For a notion of justice see:
For distributive justice see:

John Rawls’ A Theory of Justice

The circumstances of justice

One of the first points that Rawls makes is that questions of distributive justice arise only under certain circumstances—what David Hume called the circumstances of justice (see David Hume, A Treatise of Human Nature).

What are the circumstances of justice?

Limited resources and limited altruism.
Even if Rawls and Hume were both wrong about the circumstances of justice—we would still need principles of justice even under conditions of superabundance and unlimited altruism

Rawls’s criticisms of other theories of justice

Intuitionism

Intuitionism is the doctrine that there are an irreducible family of first principles (e.g. equality and freedom) which have to be weighed against one another in resolving questions of justice by asking which balance, in our considered judgment, is most just.

Utilitarianism

Utilitarianism avoids the priority problem by using the single criterion of the principle of utility
but Rawls criticizes utilitarianism on two grounds: it gives the good priority over the right and it ignores the distinctness of persons


Reflective Equilibrium and The Contractarian Method

Rawls argues that they would in fact choose two principles, which together he calls justice as fairness
a.         The first principle is that people are entitled to the most extensive system of basic liberties compatible with a similar system for everyone else
b.        The second principle is that social and economic inequalities are justified only if:
1.     They are attached to offices and positions open to all under conditions of fair equality of opportunity, and
2.     They benefit the least advantaged, meaning that some lesser degree of inequality would make the least advantaged members of society even worse off, a principle that Rawls calls the difference principle

The first principle has lexical priority over the second, meaning that the first must be fully satisfied before you apply the second, and thus you cannot sacrifice any aspect of basic liberty in favor of greater social and economic equality
c.         And the first part of the second principle—the principle of fair equality of opportunity—has lexical priority over the difference principle, meaning you cannot sacrifice fair equality of opportunity for greater social and economic equality either
Note: the first principle protects only the specified basic liberties, not liberty in general
The basic liberties referred to in the first principle are political liberty, freedom of thought, freedom of the person, and freedom from arbitrary arrest and seizure.

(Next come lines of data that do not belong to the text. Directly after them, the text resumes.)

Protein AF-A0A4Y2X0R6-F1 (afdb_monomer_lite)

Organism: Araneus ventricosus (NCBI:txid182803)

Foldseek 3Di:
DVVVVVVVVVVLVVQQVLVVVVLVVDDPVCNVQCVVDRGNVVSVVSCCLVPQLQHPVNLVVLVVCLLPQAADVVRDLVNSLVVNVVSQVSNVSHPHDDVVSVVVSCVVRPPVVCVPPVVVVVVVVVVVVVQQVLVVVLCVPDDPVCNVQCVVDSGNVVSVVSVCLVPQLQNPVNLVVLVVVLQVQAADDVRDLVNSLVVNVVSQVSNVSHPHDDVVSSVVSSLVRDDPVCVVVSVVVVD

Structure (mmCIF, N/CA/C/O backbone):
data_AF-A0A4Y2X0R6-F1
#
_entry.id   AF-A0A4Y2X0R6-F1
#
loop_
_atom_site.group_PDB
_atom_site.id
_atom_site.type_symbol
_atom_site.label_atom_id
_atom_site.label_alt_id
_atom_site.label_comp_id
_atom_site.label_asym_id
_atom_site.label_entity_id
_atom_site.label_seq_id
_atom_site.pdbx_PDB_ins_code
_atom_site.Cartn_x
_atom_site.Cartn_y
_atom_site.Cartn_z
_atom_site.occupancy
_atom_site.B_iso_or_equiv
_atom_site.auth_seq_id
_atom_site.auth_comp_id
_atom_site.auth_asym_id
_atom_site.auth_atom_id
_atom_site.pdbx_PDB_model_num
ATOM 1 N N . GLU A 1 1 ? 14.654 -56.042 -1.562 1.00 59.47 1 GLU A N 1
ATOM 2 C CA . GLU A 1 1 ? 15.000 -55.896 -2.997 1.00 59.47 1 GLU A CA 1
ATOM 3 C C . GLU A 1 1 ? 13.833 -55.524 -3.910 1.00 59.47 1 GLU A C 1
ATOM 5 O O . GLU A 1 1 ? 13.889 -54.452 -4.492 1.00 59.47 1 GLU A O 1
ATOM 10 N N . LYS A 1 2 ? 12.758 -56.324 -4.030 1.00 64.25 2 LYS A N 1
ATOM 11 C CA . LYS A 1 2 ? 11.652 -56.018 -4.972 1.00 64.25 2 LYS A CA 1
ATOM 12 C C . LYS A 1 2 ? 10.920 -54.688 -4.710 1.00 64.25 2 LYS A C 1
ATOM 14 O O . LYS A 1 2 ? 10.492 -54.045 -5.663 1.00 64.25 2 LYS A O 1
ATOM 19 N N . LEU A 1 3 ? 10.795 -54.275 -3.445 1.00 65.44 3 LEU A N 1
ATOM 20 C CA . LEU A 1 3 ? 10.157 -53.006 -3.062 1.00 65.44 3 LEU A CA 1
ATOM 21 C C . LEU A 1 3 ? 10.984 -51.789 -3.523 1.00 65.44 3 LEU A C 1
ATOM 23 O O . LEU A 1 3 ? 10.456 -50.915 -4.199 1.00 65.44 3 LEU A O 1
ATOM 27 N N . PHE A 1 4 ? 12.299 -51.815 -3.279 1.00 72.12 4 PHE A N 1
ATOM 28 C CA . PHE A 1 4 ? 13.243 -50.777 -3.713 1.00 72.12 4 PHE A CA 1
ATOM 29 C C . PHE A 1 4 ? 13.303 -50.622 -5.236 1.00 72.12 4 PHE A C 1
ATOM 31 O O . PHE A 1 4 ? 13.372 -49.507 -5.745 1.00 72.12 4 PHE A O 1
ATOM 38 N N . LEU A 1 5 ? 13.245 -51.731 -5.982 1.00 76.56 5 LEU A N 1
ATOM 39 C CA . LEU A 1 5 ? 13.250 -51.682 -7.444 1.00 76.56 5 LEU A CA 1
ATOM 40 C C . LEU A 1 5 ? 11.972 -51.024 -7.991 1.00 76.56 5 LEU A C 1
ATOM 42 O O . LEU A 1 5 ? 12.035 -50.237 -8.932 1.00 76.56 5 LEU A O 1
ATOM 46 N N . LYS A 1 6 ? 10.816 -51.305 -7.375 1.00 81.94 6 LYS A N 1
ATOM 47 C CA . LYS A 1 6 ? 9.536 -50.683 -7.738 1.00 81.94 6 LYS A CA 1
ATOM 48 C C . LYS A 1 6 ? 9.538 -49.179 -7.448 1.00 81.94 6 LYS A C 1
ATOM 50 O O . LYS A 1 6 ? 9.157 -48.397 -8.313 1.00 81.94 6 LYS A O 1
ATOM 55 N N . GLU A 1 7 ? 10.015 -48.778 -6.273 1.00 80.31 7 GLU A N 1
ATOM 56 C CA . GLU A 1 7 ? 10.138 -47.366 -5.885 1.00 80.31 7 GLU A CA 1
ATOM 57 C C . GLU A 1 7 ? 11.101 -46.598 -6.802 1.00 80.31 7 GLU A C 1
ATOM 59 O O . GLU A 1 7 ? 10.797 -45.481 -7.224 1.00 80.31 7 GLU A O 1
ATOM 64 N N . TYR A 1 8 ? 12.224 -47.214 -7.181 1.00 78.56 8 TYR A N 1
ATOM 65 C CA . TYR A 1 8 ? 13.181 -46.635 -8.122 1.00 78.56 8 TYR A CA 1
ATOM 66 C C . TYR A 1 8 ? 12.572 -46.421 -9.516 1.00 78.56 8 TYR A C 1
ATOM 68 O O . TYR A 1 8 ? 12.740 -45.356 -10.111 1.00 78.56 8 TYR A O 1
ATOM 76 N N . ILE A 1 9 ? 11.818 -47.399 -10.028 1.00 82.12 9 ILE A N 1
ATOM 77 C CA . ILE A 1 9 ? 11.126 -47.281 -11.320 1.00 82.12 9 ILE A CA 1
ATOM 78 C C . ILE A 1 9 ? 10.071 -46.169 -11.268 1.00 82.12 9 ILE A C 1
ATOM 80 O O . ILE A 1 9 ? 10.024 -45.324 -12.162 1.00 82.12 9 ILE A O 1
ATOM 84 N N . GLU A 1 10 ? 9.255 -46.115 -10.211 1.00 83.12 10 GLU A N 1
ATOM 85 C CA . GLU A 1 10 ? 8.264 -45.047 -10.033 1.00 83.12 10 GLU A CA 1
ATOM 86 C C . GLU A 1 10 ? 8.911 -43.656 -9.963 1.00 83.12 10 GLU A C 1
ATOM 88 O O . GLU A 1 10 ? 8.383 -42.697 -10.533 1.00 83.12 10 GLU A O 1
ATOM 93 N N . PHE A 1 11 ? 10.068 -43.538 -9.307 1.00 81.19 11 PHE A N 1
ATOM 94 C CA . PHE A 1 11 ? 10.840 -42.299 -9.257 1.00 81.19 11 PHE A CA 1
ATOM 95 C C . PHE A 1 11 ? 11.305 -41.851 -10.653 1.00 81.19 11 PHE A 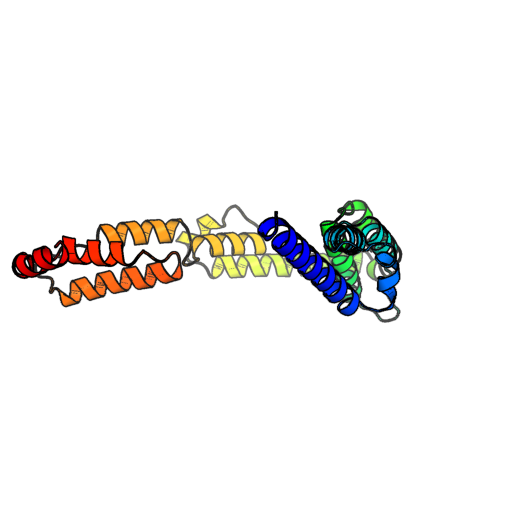C 1
ATOM 97 O O . PHE A 1 11 ? 11.077 -40.698 -11.025 1.00 81.19 11 PHE A O 1
ATOM 104 N N . GLN A 1 12 ? 11.873 -42.754 -11.461 1.00 77.38 12 GLN A N 1
ATOM 105 C CA . GLN A 1 12 ? 12.314 -42.428 -12.826 1.00 77.38 12 GLN A CA 1
ATOM 106 C C . GLN A 1 12 ? 11.146 -42.022 -13.735 1.00 77.38 12 GLN A C 1
ATOM 108 O O . GLN A 1 12 ? 11.254 -41.060 -14.496 1.00 77.38 12 GLN A O 1
ATOM 113 N N . VAL A 1 13 ? 9.992 -42.687 -13.614 1.00 82.69 13 VAL A N 1
ATOM 114 C CA . VAL A 1 13 ? 8.778 -42.318 -14.363 1.00 82.69 13 VAL A CA 1
ATOM 115 C C . VAL A 1 13 ? 8.314 -40.905 -14.004 1.00 82.69 13 VAL A C 1
ATOM 117 O O . VAL A 1 13 ? 7.996 -40.116 -14.897 1.00 82.69 13 VAL A O 1
ATOM 120 N N . ARG A 1 14 ? 8.303 -40.549 -12.711 1.00 80.12 14 ARG A N 1
ATOM 121 C CA . ARG A 1 14 ? 7.951 -39.190 -12.260 1.00 80.12 14 ARG A CA 1
ATOM 122 C C . ARG A 1 14 ? 8.948 -38.150 -12.783 1.00 80.12 14 ARG A C 1
ATOM 124 O O . ARG A 1 14 ? 8.511 -37.106 -13.264 1.00 80.12 14 ARG A O 1
ATOM 131 N N . LYS A 1 15 ? 10.251 -38.456 -12.759 1.00 78.06 15 LYS A N 1
ATOM 132 C CA . LYS A 1 15 ? 11.323 -37.586 -13.279 1.00 78.06 15 LYS A CA 1
ATOM 133 C C . LYS A 1 15 ? 11.150 -37.295 -14.774 1.00 78.06 15 LYS A C 1
ATOM 135 O O . LYS A 1 15 ? 11.123 -36.137 -15.187 1.00 78.06 15 LYS A O 1
ATOM 140 N N . ASN A 1 16 ? 10.936 -38.338 -15.576 1.00 80.00 16 ASN A N 1
ATOM 141 C CA . ASN A 1 16 ? 10.766 -38.215 -17.026 1.00 80.00 16 ASN A CA 1
ATOM 142 C C . ASN A 1 16 ? 9.474 -37.477 -17.392 1.00 80.00 16 ASN A C 1
ATOM 144 O O . ASN A 1 16 ? 9.460 -36.652 -18.305 1.00 80.00 16 ASN A O 1
ATOM 148 N N . LYS A 1 17 ? 8.391 -37.718 -16.642 1.00 85.25 17 LYS A N 1
ATOM 149 C CA . LYS A 1 17 ? 7.132 -36.987 -16.815 1.00 85.25 17 LYS A CA 1
ATOM 150 C C . LYS A 1 17 ? 7.299 -35.500 -16.500 1.00 85.25 17 LYS A C 1
ATOM 152 O O . LYS A 1 17 ? 6.758 -34.667 -17.227 1.00 85.25 17 LYS A O 1
ATOM 157 N N . ALA A 1 18 ? 8.055 -35.164 -15.454 1.00 82.75 18 ALA A N 1
ATOM 158 C CA . ALA A 1 18 ? 8.358 -33.779 -15.116 1.00 82.75 18 ALA A CA 1
ATOM 159 C C . ALA A 1 18 ? 9.135 -33.093 -16.250 1.00 82.75 18 ALA A C 1
ATOM 161 O O . ALA A 1 18 ? 8.678 -32.065 -16.736 1.00 82.75 18 ALA A O 1
ATOM 162 N N . TYR A 1 19 ? 10.225 -33.691 -16.744 1.00 84.00 19 TYR A N 1
ATOM 163 C CA . TYR A 1 19 ? 10.990 -33.148 -17.875 1.00 84.00 19 TYR A CA 1
ATOM 164 C C . TYR A 1 19 ? 10.117 -32.913 -19.119 1.00 84.00 19 TYR A C 1
ATOM 166 O O . TYR A 1 19 ? 10.076 -31.801 -19.648 1.00 84.00 19 TYR A O 1
ATOM 174 N N . ALA A 1 20 ? 9.352 -33.929 -19.537 1.00 83.75 20 ALA A N 1
ATOM 175 C CA . ALA A 1 20 ? 8.470 -33.839 -20.700 1.00 83.75 20 ALA A CA 1
ATOM 176 C C . ALA A 1 20 ? 7.421 -32.728 -20.551 1.00 83.75 20 ALA A C 1
ATOM 178 O O . ALA A 1 20 ? 7.116 -32.025 -21.513 1.00 83.75 20 ALA A O 1
ATOM 179 N N . THR A 1 21 ? 6.902 -32.533 -19.335 1.00 86.12 21 THR A N 1
ATOM 180 C CA . THR A 1 21 ? 5.942 -31.463 -19.052 1.00 86.12 21 THR A CA 1
ATOM 181 C C . THR A 1 21 ? 6.578 -30.091 -19.272 1.00 86.12 21 THR A C 1
ATOM 183 O O . THR A 1 21 ? 5.982 -29.272 -19.971 1.00 86.12 21 THR A O 1
ATOM 186 N N . ILE A 1 22 ? 7.790 -29.828 -18.760 1.00 83.56 22 ILE A N 1
ATOM 187 C CA . ILE A 1 22 ? 8.411 -28.505 -18.962 1.00 83.56 22 ILE A CA 1
ATOM 188 C C . ILE A 1 22 ? 8.816 -28.312 -20.430 1.00 83.56 22 ILE A C 1
ATOM 190 O O . ILE A 1 22 ? 8.572 -27.241 -20.973 1.00 83.56 22 ILE A O 1
ATOM 194 N N . TYR A 1 23 ? 9.347 -29.342 -21.103 1.00 83.88 23 TYR A N 1
ATOM 195 C CA . TYR A 1 23 ? 9.748 -29.276 -22.516 1.00 83.88 23 TYR A CA 1
ATOM 196 C C . TYR A 1 23 ? 8.579 -28.924 -23.449 1.00 83.88 23 TYR A C 1
ATOM 198 O O . TYR A 1 23 ? 8.732 -28.157 -24.402 1.00 83.88 23 TYR A O 1
ATOM 206 N N . LEU A 1 24 ? 7.391 -29.468 -23.173 1.00 85.31 24 LEU A N 1
ATOM 207 C CA . LEU A 1 24 ? 6.181 -29.150 -23.930 1.00 85.31 24 LEU A CA 1
ATOM 208 C C . LEU A 1 24 ? 5.597 -27.778 -23.574 1.00 85.31 24 LEU A C 1
ATOM 210 O O . LEU A 1 24 ? 4.966 -27.169 -24.434 1.00 85.31 24 LEU A O 1
ATOM 214 N N . SER A 1 25 ? 5.821 -27.301 -22.348 1.00 84.38 25 SER A N 1
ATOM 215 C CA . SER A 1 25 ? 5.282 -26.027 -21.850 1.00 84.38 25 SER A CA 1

What are the strains of commitment?

The strains of commitment are the reasons why a party might violate an agreement or urge renegotiation
If a party is likely to violate their agreement to be bound by the difference principle or urge renegotiation once the veil of ignorance has been lifted, the strains of commitment will be excessive and the principles of justice selected from behind the veil of ignorance will be unstable.